» Task objective
Using the material that follows, output exactly the lines from the one containing "ATOM 19 C C" through the one containing "ATOM 91 C CA", with both ends kept.
***** Records for this exercise *****
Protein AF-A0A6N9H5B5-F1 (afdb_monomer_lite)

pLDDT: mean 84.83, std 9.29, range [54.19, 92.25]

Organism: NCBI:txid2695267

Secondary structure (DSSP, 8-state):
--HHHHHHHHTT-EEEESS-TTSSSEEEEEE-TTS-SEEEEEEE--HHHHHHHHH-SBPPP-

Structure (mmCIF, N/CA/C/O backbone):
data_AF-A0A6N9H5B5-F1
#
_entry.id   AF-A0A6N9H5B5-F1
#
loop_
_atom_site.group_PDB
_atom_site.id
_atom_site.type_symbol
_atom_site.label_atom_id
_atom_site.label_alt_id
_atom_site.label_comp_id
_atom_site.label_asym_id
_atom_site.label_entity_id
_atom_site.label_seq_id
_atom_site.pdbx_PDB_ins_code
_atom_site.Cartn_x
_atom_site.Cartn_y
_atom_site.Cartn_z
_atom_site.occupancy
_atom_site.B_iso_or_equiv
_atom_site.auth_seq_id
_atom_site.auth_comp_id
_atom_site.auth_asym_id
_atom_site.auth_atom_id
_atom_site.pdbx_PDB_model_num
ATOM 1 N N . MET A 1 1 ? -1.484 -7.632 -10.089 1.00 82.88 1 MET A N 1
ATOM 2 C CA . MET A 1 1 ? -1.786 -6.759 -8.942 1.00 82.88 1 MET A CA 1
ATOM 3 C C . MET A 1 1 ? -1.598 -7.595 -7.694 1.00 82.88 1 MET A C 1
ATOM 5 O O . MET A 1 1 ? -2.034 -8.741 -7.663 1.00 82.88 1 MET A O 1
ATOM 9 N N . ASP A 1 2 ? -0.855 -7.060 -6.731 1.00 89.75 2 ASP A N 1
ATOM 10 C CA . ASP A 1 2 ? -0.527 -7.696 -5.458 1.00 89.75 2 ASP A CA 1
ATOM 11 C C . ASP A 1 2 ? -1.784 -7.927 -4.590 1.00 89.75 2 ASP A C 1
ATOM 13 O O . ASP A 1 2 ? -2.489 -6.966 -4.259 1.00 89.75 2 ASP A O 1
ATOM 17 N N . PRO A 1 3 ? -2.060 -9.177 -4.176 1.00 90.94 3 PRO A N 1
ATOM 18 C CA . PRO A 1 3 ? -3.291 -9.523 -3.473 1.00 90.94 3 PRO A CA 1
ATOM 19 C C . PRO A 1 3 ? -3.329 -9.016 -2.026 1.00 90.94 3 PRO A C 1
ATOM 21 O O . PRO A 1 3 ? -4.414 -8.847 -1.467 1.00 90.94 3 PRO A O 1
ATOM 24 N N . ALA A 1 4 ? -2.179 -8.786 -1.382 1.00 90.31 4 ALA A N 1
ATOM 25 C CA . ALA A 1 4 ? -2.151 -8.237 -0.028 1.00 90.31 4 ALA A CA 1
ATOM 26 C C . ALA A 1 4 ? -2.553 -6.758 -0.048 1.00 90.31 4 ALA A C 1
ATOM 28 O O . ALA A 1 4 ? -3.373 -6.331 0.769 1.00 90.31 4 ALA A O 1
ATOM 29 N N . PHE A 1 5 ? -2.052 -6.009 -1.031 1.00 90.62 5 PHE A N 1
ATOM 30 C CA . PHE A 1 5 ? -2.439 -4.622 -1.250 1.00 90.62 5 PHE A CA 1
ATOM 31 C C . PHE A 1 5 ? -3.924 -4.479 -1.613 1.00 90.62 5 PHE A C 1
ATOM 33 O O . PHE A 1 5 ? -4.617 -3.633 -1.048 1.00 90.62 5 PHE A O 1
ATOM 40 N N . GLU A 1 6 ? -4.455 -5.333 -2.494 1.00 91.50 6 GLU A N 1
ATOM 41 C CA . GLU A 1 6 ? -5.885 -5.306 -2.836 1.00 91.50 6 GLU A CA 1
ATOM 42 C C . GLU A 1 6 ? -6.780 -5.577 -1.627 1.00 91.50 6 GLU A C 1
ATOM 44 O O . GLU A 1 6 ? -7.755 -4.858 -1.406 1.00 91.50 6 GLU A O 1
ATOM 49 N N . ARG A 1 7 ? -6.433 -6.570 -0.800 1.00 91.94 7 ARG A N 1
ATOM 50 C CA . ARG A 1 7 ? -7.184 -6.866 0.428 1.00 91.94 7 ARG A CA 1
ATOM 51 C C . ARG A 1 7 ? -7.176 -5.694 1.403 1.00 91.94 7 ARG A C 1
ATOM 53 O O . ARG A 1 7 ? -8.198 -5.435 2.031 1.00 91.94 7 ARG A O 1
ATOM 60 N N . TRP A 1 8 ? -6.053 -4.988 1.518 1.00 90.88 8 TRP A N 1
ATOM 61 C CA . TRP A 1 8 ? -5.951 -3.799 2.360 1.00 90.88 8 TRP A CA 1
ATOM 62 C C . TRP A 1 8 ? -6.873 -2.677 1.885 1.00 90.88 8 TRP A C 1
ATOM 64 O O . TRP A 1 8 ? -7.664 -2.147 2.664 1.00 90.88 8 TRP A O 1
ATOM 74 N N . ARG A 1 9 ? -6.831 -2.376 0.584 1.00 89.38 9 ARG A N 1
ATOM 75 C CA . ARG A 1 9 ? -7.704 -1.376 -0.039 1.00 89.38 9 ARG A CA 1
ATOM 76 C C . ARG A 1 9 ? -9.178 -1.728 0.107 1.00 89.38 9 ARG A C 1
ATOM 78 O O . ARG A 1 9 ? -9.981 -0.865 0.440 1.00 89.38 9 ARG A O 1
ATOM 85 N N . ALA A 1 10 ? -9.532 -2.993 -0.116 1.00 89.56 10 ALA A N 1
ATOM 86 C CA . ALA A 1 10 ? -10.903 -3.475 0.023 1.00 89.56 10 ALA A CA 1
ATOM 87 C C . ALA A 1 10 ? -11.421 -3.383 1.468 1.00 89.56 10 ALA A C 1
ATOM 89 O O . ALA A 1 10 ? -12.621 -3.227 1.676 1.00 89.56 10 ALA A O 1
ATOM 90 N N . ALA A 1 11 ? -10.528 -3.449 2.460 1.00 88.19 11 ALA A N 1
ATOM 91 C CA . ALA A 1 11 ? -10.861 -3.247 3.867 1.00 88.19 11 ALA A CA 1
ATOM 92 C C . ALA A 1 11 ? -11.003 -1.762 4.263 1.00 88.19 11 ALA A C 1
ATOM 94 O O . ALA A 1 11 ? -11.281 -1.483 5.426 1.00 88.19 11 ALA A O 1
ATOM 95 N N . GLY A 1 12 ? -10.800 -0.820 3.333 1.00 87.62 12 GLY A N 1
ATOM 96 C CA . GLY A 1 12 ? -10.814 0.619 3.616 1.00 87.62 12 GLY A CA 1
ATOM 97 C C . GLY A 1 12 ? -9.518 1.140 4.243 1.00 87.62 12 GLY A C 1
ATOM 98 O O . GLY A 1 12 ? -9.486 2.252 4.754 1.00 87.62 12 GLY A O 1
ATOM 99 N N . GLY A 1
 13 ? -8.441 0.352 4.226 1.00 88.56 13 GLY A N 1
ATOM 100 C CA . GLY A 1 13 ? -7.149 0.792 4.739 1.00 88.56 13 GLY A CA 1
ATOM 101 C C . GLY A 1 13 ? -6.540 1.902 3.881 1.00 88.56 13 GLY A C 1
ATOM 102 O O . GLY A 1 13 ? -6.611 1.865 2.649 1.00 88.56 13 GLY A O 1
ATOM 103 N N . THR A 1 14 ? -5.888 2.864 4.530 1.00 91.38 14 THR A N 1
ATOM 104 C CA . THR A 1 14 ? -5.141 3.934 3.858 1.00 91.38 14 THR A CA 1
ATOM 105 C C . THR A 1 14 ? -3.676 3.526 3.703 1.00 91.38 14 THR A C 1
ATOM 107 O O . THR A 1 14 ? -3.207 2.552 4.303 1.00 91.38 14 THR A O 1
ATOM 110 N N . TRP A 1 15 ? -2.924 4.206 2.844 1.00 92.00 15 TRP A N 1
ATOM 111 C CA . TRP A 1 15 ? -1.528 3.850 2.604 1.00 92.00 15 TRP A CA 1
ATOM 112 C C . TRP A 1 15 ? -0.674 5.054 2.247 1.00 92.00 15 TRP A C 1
*****
» Answer space
ATOM 19 C C . PRO A 1 3 ? -3.329 -9.016 -2.026 1.00 90.94 3 PRO A C 1
ATOM 21 O O . PRO A 1 3 ? -4.414 -8.847 -1.467 1.00 90.94 3 PRO A O 1
ATOM 24 N N . ALA A 1 4 ? -2.179 -8.786 -1.382 1.00 90.31 4 ALA A N 1
ATOM 25 C CA . ALA A 1 4 ? -2.151 -8.237 -0.028 1.00 90.31 4 ALA A CA 1
ATOM 26 C C . ALA A 1 4 ? -2.553 -6.758 -0.048 1.00 90.31 4 ALA A C 1
ATOM 28 O O . ALA A 1 4 ? -3.373 -6.331 0.769 1.00 90.31 4 ALA A O 1
ATOM 29 N N . PHE A 1 5 ? -2.052 -6.009 -1.031 1.00 90.62 5 PHE A N 1
ATOM 30 C CA . PHE A 1 5 ? -2.439 -4.622 -1.250 1.00 90.62 5 PHE A CA 1
ATOM 31 C C . PHE A 1 5 ? -3.924 -4.479 -1.613 1.00 90.62 5 PHE A C 1
ATOM 33 O O . PHE A 1 5 ? -4.617 -3.633 -1.048 1.00 90.62 5 PHE A O 1
ATOM 40 N N . GLU A 1 6 ? -4.455 -5.333 -2.494 1.00 91.50 6 GLU A N 1
ATOM 41 C CA . GLU A 1 6 ? -5.885 -5.306 -2.836 1.00 91.50 6 GLU A CA 1
ATOM 42 C C . GLU A 1 6 ? -6.780 -5.577 -1.627 1.00 91.50 6 GLU A C 1
ATOM 44 O O . GLU A 1 6 ? -7.755 -4.858 -1.406 1.00 91.50 6 GLU A O 1
ATOM 49 N N . ARG A 1 7 ? -6.433 -6.570 -0.800 1.00 91.94 7 ARG A N 1
ATOM 50 C CA . ARG A 1 7 ? -7.184 -6.866 0.428 1.00 91.94 7 ARG A CA 1
ATOM 51 C C . ARG A 1 7 ? -7.176 -5.694 1.403 1.00 91.94 7 ARG A C 1
ATOM 53 O O . ARG A 1 7 ? -8.198 -5.435 2.031 1.00 91.94 7 ARG A O 1
ATOM 60 N N . TRP A 1 8 ? -6.053 -4.988 1.518 1.00 90.88 8 TRP A N 1
ATOM 61 C CA . TRP A 1 8 ? -5.951 -3.799 2.360 1.00 90.88 8 TRP A CA 1
ATOM 62 C C . TRP A 1 8 ? -6.873 -2.677 1.885 1.00 90.88 8 TRP A C 1
ATOM 64 O O . TRP A 1 8 ? -7.664 -2.147 2.664 1.00 90.88 8 TRP A O 1
ATOM 74 N N . ARG A 1 9 ? -6.831 -2.376 0.584 1.00 89.38 9 ARG A N 1
ATOM 75 C CA . ARG A 1 9 ? -7.704 -1.376 -0.039 1.00 89.38 9 ARG A CA 1
ATOM 76 C C . ARG A 1 9 ? -9.178 -1.728 0.107 1.00 89.38 9 ARG A C 1
ATOM 78 O O . ARG A 1 9 ? -9.981 -0.865 0.440 1.00 89.38 9 ARG A O 1
ATOM 85 N N . ALA A 1 10 ? -9.532 -2.993 -0.116 1.00 89.56 10 ALA A N 1
ATOM 86 C CA . ALA A 1 10 ? -10.903 -3.475 0.023 1.00 89.56 10 ALA A CA 1
ATOM 87 C C . ALA A 1 10 ? -11.421 -3.383 1.468 1.00 89.56 10 ALA A C 1
ATOM 89 O O . ALA A 1 10 ? -12.621 -3.227 1.676 1.00 89.56 10 ALA A O 1
ATOM 90 N N . ALA A 1 11 ? -10.528 -3.449 2.460 1.00 88.19 11 ALA A N 1
ATOM 91 C CA . ALA A 1 11 ? -10.861 -3.247 3.867 1.00 88.19 11 ALA A CA 1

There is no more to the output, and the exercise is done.